Harvard Business School professor Gautam Mukunda’s new book Indispensable: When Leaders Really Matter shows that the very best leaders (and the very worst) don’t take the traditional career path.
Steve Jobs and Abraham Lincoln are two examples. Their careers didn’t follow the typical progression and this allowed them to think outside the box.

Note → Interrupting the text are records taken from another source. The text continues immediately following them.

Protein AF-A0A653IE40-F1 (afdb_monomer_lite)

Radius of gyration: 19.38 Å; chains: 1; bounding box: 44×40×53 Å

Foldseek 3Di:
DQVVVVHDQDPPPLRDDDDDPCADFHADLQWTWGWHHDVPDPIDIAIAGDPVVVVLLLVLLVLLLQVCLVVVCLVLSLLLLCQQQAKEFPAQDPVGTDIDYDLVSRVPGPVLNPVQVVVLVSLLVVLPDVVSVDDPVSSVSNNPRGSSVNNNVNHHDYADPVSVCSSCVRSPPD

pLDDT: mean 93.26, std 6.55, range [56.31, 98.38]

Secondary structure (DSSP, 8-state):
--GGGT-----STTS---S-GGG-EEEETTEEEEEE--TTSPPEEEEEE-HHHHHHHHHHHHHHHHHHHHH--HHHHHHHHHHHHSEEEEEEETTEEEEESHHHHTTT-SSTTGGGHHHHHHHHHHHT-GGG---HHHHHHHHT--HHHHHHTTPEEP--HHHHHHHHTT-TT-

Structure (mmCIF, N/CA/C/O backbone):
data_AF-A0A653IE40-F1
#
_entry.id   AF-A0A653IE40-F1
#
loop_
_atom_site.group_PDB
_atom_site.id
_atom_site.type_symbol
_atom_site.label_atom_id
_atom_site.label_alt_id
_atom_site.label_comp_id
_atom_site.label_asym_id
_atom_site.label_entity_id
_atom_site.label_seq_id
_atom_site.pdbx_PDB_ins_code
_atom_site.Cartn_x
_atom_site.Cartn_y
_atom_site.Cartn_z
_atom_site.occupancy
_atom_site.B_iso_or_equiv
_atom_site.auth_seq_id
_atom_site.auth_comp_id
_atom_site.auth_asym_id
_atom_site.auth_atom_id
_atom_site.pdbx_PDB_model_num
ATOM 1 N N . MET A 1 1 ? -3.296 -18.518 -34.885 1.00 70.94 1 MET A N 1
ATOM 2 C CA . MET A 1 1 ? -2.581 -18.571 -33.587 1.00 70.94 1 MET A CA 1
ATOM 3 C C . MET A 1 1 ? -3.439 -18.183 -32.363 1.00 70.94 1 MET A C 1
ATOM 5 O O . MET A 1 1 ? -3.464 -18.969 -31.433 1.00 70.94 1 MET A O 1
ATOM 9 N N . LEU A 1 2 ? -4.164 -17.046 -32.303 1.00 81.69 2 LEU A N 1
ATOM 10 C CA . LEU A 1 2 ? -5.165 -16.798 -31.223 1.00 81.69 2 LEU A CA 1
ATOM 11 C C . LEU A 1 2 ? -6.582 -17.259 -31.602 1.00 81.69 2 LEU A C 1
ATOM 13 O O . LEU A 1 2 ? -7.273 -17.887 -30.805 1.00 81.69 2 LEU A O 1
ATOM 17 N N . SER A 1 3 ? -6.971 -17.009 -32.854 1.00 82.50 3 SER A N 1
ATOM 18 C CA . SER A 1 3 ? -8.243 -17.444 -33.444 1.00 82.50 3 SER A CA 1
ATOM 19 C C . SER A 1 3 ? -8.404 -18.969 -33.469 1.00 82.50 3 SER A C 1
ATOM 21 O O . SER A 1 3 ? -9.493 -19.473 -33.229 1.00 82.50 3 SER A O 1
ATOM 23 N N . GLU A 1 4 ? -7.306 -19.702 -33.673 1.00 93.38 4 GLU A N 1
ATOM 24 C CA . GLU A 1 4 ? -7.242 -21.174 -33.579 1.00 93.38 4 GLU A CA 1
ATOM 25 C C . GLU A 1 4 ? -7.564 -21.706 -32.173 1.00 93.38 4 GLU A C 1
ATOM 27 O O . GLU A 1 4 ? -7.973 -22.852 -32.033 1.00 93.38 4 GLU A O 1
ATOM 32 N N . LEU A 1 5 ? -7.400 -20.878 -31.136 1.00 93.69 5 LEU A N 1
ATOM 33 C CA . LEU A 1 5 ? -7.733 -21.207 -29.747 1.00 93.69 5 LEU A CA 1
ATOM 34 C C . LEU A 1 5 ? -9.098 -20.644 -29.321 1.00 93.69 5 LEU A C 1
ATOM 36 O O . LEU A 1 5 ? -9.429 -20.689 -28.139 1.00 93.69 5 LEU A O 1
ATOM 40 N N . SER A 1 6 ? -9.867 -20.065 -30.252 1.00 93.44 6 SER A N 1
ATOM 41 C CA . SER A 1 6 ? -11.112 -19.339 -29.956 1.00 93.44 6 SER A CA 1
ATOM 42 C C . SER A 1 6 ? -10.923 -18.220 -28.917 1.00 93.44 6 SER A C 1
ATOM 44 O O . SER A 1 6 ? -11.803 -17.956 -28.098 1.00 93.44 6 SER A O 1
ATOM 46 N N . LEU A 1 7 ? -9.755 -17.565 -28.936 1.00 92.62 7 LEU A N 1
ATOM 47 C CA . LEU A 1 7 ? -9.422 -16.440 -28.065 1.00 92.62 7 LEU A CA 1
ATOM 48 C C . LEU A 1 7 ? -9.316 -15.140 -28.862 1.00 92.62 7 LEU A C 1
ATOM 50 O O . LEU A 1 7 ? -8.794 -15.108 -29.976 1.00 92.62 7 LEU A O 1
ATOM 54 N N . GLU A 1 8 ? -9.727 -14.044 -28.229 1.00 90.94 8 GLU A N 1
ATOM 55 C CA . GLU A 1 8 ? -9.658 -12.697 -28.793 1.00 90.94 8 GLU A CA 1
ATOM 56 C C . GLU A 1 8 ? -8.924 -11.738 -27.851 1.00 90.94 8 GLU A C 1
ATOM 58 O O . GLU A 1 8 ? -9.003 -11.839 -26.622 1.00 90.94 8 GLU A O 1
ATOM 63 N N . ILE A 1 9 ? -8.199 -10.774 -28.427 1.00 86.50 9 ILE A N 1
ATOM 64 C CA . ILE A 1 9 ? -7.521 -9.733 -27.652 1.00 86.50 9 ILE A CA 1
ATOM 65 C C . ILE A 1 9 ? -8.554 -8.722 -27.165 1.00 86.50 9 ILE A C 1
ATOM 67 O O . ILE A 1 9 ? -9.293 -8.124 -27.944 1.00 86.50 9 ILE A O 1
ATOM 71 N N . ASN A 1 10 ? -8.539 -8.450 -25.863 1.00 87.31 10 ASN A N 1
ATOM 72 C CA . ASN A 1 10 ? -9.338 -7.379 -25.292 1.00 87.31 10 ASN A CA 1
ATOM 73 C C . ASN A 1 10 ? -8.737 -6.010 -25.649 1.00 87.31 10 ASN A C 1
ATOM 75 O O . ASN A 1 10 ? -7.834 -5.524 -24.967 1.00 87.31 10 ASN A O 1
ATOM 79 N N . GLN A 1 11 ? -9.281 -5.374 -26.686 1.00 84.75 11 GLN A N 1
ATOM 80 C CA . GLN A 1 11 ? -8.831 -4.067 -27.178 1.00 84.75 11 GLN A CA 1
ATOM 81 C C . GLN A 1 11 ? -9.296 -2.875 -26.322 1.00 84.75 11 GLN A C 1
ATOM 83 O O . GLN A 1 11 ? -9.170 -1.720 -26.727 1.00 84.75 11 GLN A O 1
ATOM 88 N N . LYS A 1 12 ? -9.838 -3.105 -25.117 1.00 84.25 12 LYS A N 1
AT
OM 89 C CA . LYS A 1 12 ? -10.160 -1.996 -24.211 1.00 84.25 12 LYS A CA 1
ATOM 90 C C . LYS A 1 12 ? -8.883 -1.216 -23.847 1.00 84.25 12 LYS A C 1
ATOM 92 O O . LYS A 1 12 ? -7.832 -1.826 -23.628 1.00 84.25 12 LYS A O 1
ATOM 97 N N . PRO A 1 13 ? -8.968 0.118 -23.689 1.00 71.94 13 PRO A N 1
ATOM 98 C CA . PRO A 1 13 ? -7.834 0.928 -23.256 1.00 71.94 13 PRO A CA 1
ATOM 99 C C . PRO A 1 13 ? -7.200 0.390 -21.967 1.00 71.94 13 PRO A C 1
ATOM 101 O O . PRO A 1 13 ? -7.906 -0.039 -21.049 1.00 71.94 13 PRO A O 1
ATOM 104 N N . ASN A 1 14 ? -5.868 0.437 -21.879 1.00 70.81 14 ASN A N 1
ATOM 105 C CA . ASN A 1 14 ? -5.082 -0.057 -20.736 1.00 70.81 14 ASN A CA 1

Gautam Mukunda studied political, business, and military leaders, categorizing them into two groups: “filtered leaders,” insiders whose careers followed a normal progression; and “unfiltered leaders,” who either were outsiders with little experience or got their jobs through fluke circumstances. He then compared the groups’ effectiveness; for instance, with U.S. presidents, he looked at historians’ rankings from the past 60 years. He discovered that the unfiltered leaders were the most effective—and also the least effective—while highly filtered leaders landed in the middle of the pack.
And:
Mukunda: I was surprised by how unambiguous the data were, but they confirmed what I suspected: If you choose an insider who you know can do the job well, most of the time that person won’t perform any differently from any other top candidate with lots of experience. Such insiders—I call them “filtered leaders”—might be good, but they probably won’t be brilliant. It’s the unfiltered leaders, the outsiders without lots of experience, who perform the very best.
HBR: So should firms always hire outsiders without experience?

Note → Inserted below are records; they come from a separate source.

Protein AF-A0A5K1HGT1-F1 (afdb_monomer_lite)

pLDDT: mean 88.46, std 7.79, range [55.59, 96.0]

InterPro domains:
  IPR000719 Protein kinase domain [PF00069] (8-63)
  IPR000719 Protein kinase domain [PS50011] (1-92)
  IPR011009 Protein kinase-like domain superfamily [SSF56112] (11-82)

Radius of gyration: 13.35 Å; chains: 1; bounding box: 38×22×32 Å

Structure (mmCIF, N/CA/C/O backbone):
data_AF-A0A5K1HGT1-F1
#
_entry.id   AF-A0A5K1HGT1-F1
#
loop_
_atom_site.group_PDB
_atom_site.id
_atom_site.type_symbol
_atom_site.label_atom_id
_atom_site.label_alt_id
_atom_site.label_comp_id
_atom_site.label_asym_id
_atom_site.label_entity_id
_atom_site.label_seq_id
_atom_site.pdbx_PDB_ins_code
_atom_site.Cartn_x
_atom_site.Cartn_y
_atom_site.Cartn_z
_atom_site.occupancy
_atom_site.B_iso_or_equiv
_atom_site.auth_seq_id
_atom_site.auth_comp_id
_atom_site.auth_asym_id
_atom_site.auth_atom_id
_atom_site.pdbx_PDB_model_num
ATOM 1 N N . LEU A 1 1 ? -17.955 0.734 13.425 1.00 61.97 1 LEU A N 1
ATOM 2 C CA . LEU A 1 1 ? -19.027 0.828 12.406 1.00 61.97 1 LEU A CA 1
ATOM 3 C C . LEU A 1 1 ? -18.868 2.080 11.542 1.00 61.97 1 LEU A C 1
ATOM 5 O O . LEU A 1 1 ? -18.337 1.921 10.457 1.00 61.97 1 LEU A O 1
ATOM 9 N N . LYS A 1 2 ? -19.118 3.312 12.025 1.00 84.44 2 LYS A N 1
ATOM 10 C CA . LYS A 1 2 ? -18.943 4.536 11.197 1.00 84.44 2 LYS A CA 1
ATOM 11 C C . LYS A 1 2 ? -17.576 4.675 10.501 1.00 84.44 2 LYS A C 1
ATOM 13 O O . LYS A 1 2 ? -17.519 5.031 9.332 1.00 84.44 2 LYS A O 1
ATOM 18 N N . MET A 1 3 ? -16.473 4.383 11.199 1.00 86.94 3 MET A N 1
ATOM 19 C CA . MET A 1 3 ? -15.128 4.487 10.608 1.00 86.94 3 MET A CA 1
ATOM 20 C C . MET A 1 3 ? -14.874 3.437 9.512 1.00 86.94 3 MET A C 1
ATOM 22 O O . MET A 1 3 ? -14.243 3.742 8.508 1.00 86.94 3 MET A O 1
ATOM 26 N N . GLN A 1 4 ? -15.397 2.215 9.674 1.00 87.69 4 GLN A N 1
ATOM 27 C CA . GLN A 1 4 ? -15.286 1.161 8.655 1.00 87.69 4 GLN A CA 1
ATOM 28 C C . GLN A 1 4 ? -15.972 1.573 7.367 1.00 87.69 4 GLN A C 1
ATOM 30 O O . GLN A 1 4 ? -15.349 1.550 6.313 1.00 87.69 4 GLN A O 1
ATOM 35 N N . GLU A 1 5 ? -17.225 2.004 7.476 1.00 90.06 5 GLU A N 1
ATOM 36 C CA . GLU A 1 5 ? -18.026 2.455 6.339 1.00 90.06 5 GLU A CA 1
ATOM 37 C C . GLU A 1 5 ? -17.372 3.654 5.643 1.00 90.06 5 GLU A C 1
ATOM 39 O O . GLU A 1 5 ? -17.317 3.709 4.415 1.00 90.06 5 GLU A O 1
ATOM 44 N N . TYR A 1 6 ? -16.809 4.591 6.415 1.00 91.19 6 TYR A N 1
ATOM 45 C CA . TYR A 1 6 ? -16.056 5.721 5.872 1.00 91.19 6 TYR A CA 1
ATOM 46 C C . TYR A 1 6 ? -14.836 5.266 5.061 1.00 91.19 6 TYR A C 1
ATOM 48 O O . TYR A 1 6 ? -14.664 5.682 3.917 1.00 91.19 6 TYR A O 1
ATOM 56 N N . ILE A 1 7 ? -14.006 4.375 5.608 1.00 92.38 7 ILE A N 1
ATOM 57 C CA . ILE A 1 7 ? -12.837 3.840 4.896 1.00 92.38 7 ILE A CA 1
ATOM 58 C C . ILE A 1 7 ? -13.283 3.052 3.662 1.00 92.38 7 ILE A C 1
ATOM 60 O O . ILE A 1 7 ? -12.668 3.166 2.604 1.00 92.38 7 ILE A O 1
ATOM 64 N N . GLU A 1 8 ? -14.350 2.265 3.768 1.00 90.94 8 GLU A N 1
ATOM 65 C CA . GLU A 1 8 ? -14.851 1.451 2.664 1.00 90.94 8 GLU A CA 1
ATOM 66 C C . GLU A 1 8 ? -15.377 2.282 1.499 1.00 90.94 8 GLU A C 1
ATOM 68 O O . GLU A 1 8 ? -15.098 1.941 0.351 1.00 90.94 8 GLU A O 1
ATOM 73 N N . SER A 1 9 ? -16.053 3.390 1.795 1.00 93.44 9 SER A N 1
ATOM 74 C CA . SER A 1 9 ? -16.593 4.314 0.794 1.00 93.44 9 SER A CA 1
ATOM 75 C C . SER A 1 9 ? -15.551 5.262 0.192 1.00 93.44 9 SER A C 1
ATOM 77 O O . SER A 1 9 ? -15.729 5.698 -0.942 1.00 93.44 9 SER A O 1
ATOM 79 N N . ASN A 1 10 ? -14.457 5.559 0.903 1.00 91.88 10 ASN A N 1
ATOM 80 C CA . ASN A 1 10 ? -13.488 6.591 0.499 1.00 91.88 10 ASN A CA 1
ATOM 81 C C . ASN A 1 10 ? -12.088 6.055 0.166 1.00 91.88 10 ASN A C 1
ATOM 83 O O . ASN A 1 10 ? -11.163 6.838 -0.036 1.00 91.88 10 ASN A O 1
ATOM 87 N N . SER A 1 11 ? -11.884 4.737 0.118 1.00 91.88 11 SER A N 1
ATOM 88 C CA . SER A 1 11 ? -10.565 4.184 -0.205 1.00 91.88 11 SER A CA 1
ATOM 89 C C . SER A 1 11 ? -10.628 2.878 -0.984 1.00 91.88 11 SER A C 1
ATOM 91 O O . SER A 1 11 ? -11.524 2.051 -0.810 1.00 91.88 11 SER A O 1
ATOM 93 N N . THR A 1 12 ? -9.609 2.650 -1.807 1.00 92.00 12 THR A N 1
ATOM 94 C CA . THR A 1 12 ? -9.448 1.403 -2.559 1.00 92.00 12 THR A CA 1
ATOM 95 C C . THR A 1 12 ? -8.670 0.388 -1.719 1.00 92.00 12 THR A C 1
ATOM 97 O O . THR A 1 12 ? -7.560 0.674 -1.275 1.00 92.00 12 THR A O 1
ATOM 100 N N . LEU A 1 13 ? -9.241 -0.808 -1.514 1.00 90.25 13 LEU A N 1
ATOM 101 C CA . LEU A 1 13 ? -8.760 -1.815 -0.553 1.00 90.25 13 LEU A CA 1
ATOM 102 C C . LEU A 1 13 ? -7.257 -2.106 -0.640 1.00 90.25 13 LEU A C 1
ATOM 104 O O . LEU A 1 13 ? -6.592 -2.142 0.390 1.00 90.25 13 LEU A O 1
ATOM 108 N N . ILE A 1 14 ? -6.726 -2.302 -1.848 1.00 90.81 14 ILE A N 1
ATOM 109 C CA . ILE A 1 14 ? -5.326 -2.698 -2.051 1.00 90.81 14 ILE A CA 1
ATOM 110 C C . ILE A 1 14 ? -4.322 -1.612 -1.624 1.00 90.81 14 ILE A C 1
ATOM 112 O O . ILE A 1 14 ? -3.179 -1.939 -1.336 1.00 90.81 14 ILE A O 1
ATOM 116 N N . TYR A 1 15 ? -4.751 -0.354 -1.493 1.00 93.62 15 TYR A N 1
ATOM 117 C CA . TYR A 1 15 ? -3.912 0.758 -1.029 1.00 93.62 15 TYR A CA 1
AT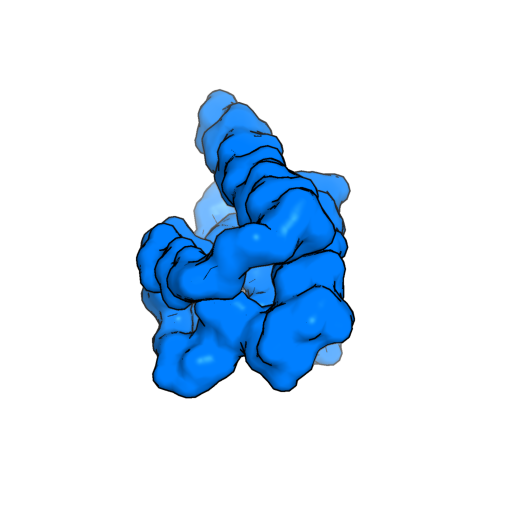OM 118 C C . TYR A 1 15 ? -4.057 1.052 0.468 1.00 93.62 15 TYR A C 1
ATOM 120 O O . TYR A 1 15 ? -3.328 1.891 0.998 1.00 93.62 15 TYR A O 1
ATOM 128 N N . ARG A 1 16 ? -4.988 0.386 1.165 1.00 94.31 16 ARG A N 1
ATOM 129 C CA . ARG A 1 16 ? -5.223 0.618 2.594 1.00 94.31 16 ARG A CA 1
ATOM 130 C C . ARG A 1 16 ? -4.013 0.182 3.405 1.00 94.31 16 ARG A C 1
ATOM 132 O O . ARG A 1 16 ? -3.424 -0.870 3.154 1.00 94.31 16 ARG A O 1
ATOM 139 N N . SER A 1 17 ? -3.670 0.986 4.399 1.00 93.50 17 SER A N 1
ATOM 140 C CA . SER A 1 17 ? -2.631 0.651 5.362 1.00 93.50 17 SER A CA 1
ATOM 141 C C . SER A 1 17 ? -3.113 -0.404 6.367 1.00 93.50 17 SER A C 1
ATOM 143 O O . SER A 1 17 ? -4.319 -0.625 6.515 1.00 93.50 17 SER A O 1
ATOM 145 N N . PRO A 1 18 ? -2.201 -1.074 7.090 1.00 92.19 18 PRO A N 1
ATOM 146 C CA . PRO A 1 18 ? -2.564 -2.055 8.106 1.00 92.19 18 PRO A CA 1
ATOM 147 C C . PRO A 1 18 ? -3.557 -1.525 9.148 1.00 92.19 18 PRO A C 1
ATOM 149 O O . PRO A 1 18 ? -4.499 -2.232 9.483 1.00 92.19 18 PRO A O 1
ATOM 152 N N . GLU A 1 19 ? -3.390 -0.294 9.629 1.00 90.62 19 GLU A N 1
ATOM 153 C CA . GLU A 1 19 ? -4.286 0.336 10.604 1.00 90.62 19 GLU A CA 1
ATOM 154 C C . GLU A 1 19 ? -5.683 0.640 10.038 1.00 90.62 19 GLU A C 1
ATOM 156 O O . GLU A 1 19 ? -6.666 0.523 10.764 1.00 90.62 19 GLU A O 1
ATOM 161 N N . MET A 1 20 ? -5.808 0.918 8.732 1.00 92.19 20 MET A N 1
ATOM 162 C CA . MET A 1 20 ? -7.111 1.025 8.057 1.00 92.19 20 MET A CA 1
ATOM 163 C C . MET A 1 20 ? -7.828 -0.331 7.943 1.00 92.19 20 MET A C 1
ATOM 165 O O . MET A 1 20 ? -9.050 -0.369 7.805 1.00 92.19 20 MET A O 1
ATOM 169 N N . ILE A 1 21 ? -7.083 -1.444 7.966 1.00 92.19 21 ILE A N 1
ATOM 170 C CA . ILE A 1 21 ? -7.645 -2.802 7.934 1.00 92.19 21 ILE A CA 1
ATOM 171 C C . ILE A 1 21 ? -7.992 -3.292 9.340 1.00 92.19 21 ILE A C 1
ATOM 173 O O . ILE A 1 21 ? -9.064 -3.864 9.529 1.00 92.19 21 ILE A O 1
ATOM 177 N N . THR A 1 22 ? -7.090 -3.114 10.309 1.00 89.19 22 THR A N 1
ATOM 178 C CA . THR A 1 22 ? -7.264 -3.652 11.665 1.00 89.19 22 THR A CA 1
ATOM 179 C C . THR A 1 22 ? -8.122 -2.767 12.552 1.00 89.19 22 THR A C 1
ATOM 181 O O . THR A 1 22 ? -8.766 -3.296 13.453 1.00 89.19 22 THR A O 1
ATOM 184 N N . LEU A 1 23 ? -8.151 -1.454 12.294 1.00 85.44 23 LEU A N 1
ATOM 185 C CA . LEU A 1 23 ? -8.858 -0.461 13.111 1.00 85.44 23 LEU A CA 1
ATOM 186 C C . LEU A 1 23 ? -8.508 -0.566 14.592 1.00 85.44 23 LEU A C 1
ATOM 188 O O . LEU A 1 23 ? -9.363 -0.417 15.463 1.00 85.44 23 LEU A O 1
ATOM 192 N N . GLU A 1 24 ? -7.235 -0.849 14.863 1.00 76.88 24 GLU A N 1
ATOM 193 C CA . GLU A 1 24 ? -6.651 -0.630 16.183 1.00 76.88 24 GLU A CA 1
ATOM 194 C C . GLU A 1 24 ? -6.902 0.824 16.628 1.00 76.88 24 GLU A C 1
ATOM 196 O O . GLU A 1 24 ? -7.125 1.692 15.784 1.00 76.88 24 GLU A O 1
ATOM 201 N N . ASP A 1 25 ? -6.783 1.114 17.929 1.00 69.00 25 ASP A N 1
ATOM 202 C CA . ASP A 1 25 ? -6.918 2.460 18.534 1.00 69.00 25 ASP A CA 1
ATOM 203 C C . ASP A 1 25 ? -5.835 3.472 18.087 1.00 69.00 25 ASP A C 1
ATOM 205 O O . ASP A 1 25 ? -5.469 4.406 18.801 1.00 69.00 25 ASP A O 1
ATOM 209 N N . LYS A 1 26 ? -5.271 3.291 16.895 1.00 74.62 26 LYS A N 1
ATOM 210 C CA . LYS A 1 26 ? -4.260 4.155 16.308 1.00 74.62 26 LYS A CA 1
ATOM 211 C C . LYS A 1 26 ? -4.911 5.113 15.324 1.00 74.62 26 LYS A C 1
ATOM 213 O O . LYS A 1 26 ? -5.730 4.691 14.506 1.00 74.62 26 LYS A O 1
ATOM 218 N N . PRO A 1 27 ? -4.529 6.398 15.359 1.00 81.00 27 PRO A N 1
ATOM 219 C CA . PRO A 1 27 ? -5.050 7.363 14.414 1.00 81.00 27 PRO A CA 1
ATOM 220 C C . PRO A 1 27 ? -4.621 6.987 12.994 1.00 81.00 27 PRO A C 1
ATOM 222 O O . PRO A 1 27 ? -3.441 6.776 12.713 1.00 81.00 27 PRO A O 1
ATOM 225 N N . ILE A 1 28 ? -5.598 6.941 12.093 1.00 89.25 28 ILE A N 1
ATOM 226 C CA . ILE A 1 28 ? -5.359 6.933 10.651 1.00 89.25 28 ILE A CA 1
ATOM 227 C C . ILE A 1 28 ? -4.940 8.355 10.272 1.00 89.25 28 ILE A C 1
ATOM 229 O O . ILE A 1 28 ? -5.630 9.318 10.604 1.00 89.25 28 ILE A O 1
ATOM 233 N N . GLY A 1 29 ? -3.801 8.496 9.604 1.00 88.38 29 GLY A N 1
ATOM 234 C CA . GLY A 1 29 ? -3.231 9.801 9.275 1.00 88.38 29 GLY A CA 1
ATOM 235 C C . GLY A 1 29 ? -2.089 9.674 8.278 1.00 88.38 29 GLY A C 1
ATOM 236 O O . GLY A 1 29 ? -2.045 8.719 7.509 1.00 88.38 29 GLY A O 1
ATOM 237 N N . PHE A 1 30 ? -1.119 10.589 8.331 1.00 91.00 30 PHE A N 1
ATOM 238 C CA . PHE A 1 30 ? -0.028 10.669 7.347 1.00 91.00 30 PHE A CA 1
ATOM 239 C C . PHE A 1 30 ? 0.749 9.358 7.133 1.00 91.00 30 PHE A C 1
ATOM 241 O O . PHE A 1 30 ? 1.256 9.108 6.043 1.00 91.00 30 PHE A O 1
ATOM 248 N N . ALA A 1 31 ? 0.838 8.488 8.144 1.00 90.62 31 ALA A N 1
ATOM 249 C CA . ALA A 1 31 ? 1.458 7.169 7.999 1.00 90.62 31 ALA A CA 1
ATOM 250 C C . ALA A 1 31 ? 0.764 6.298 6.939 1.00 90.62 31 ALA A C 1
ATOM 252 O O . ALA A 1 31 ? 1.437 5.598 6.179 1.00 90.62 31 ALA A O 1
ATOM 253 N N . SER A 1 32 ? -0.563 6.382 6.854 1.00 92.50 32 SER A N 1
ATOM 254 C CA . SER A 1 32 ? -1.364 5.651 5.878 1.00 92.50 32 SER A CA 1
ATOM 255 C C . SER A 1 32 ? -1.113 6.155 4.453 1.00 92.50 32 SER A C 1
ATOM 257 O O . SER A 1 32 ? -1.054 5.353 3.521 1.00 92.50 32 SER A O 1
ATOM 259 N N . ASP A 1 33 ? -0.854 7.454 4.283 1.00 93.38 33 ASP A N 1
ATOM 260 C CA . ASP A 1 33 ? -0.481 8.024 2.984 1.00 93.38 33 ASP A CA 1
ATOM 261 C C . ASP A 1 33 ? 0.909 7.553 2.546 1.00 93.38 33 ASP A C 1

(Mukunda:) No, because those people are also more likely to crash and burn. Though the best leaders—Steve Jobs, Abraham Lincoln—were unfiltered, the things that made them so effective, such as their ability to think differently and not feel beholden to a certain way of doing things, often lead to terrible results. Unfiltered leaders are high risk, high reward. Filtered leaders—like Tim Cook and Neville Chamberlain—have deep knowledge and can be very effective in a stable situation. But they often can’t adapt to extreme, sudden change or are unable to disrupt the status quo, which an outsider feels freer to do.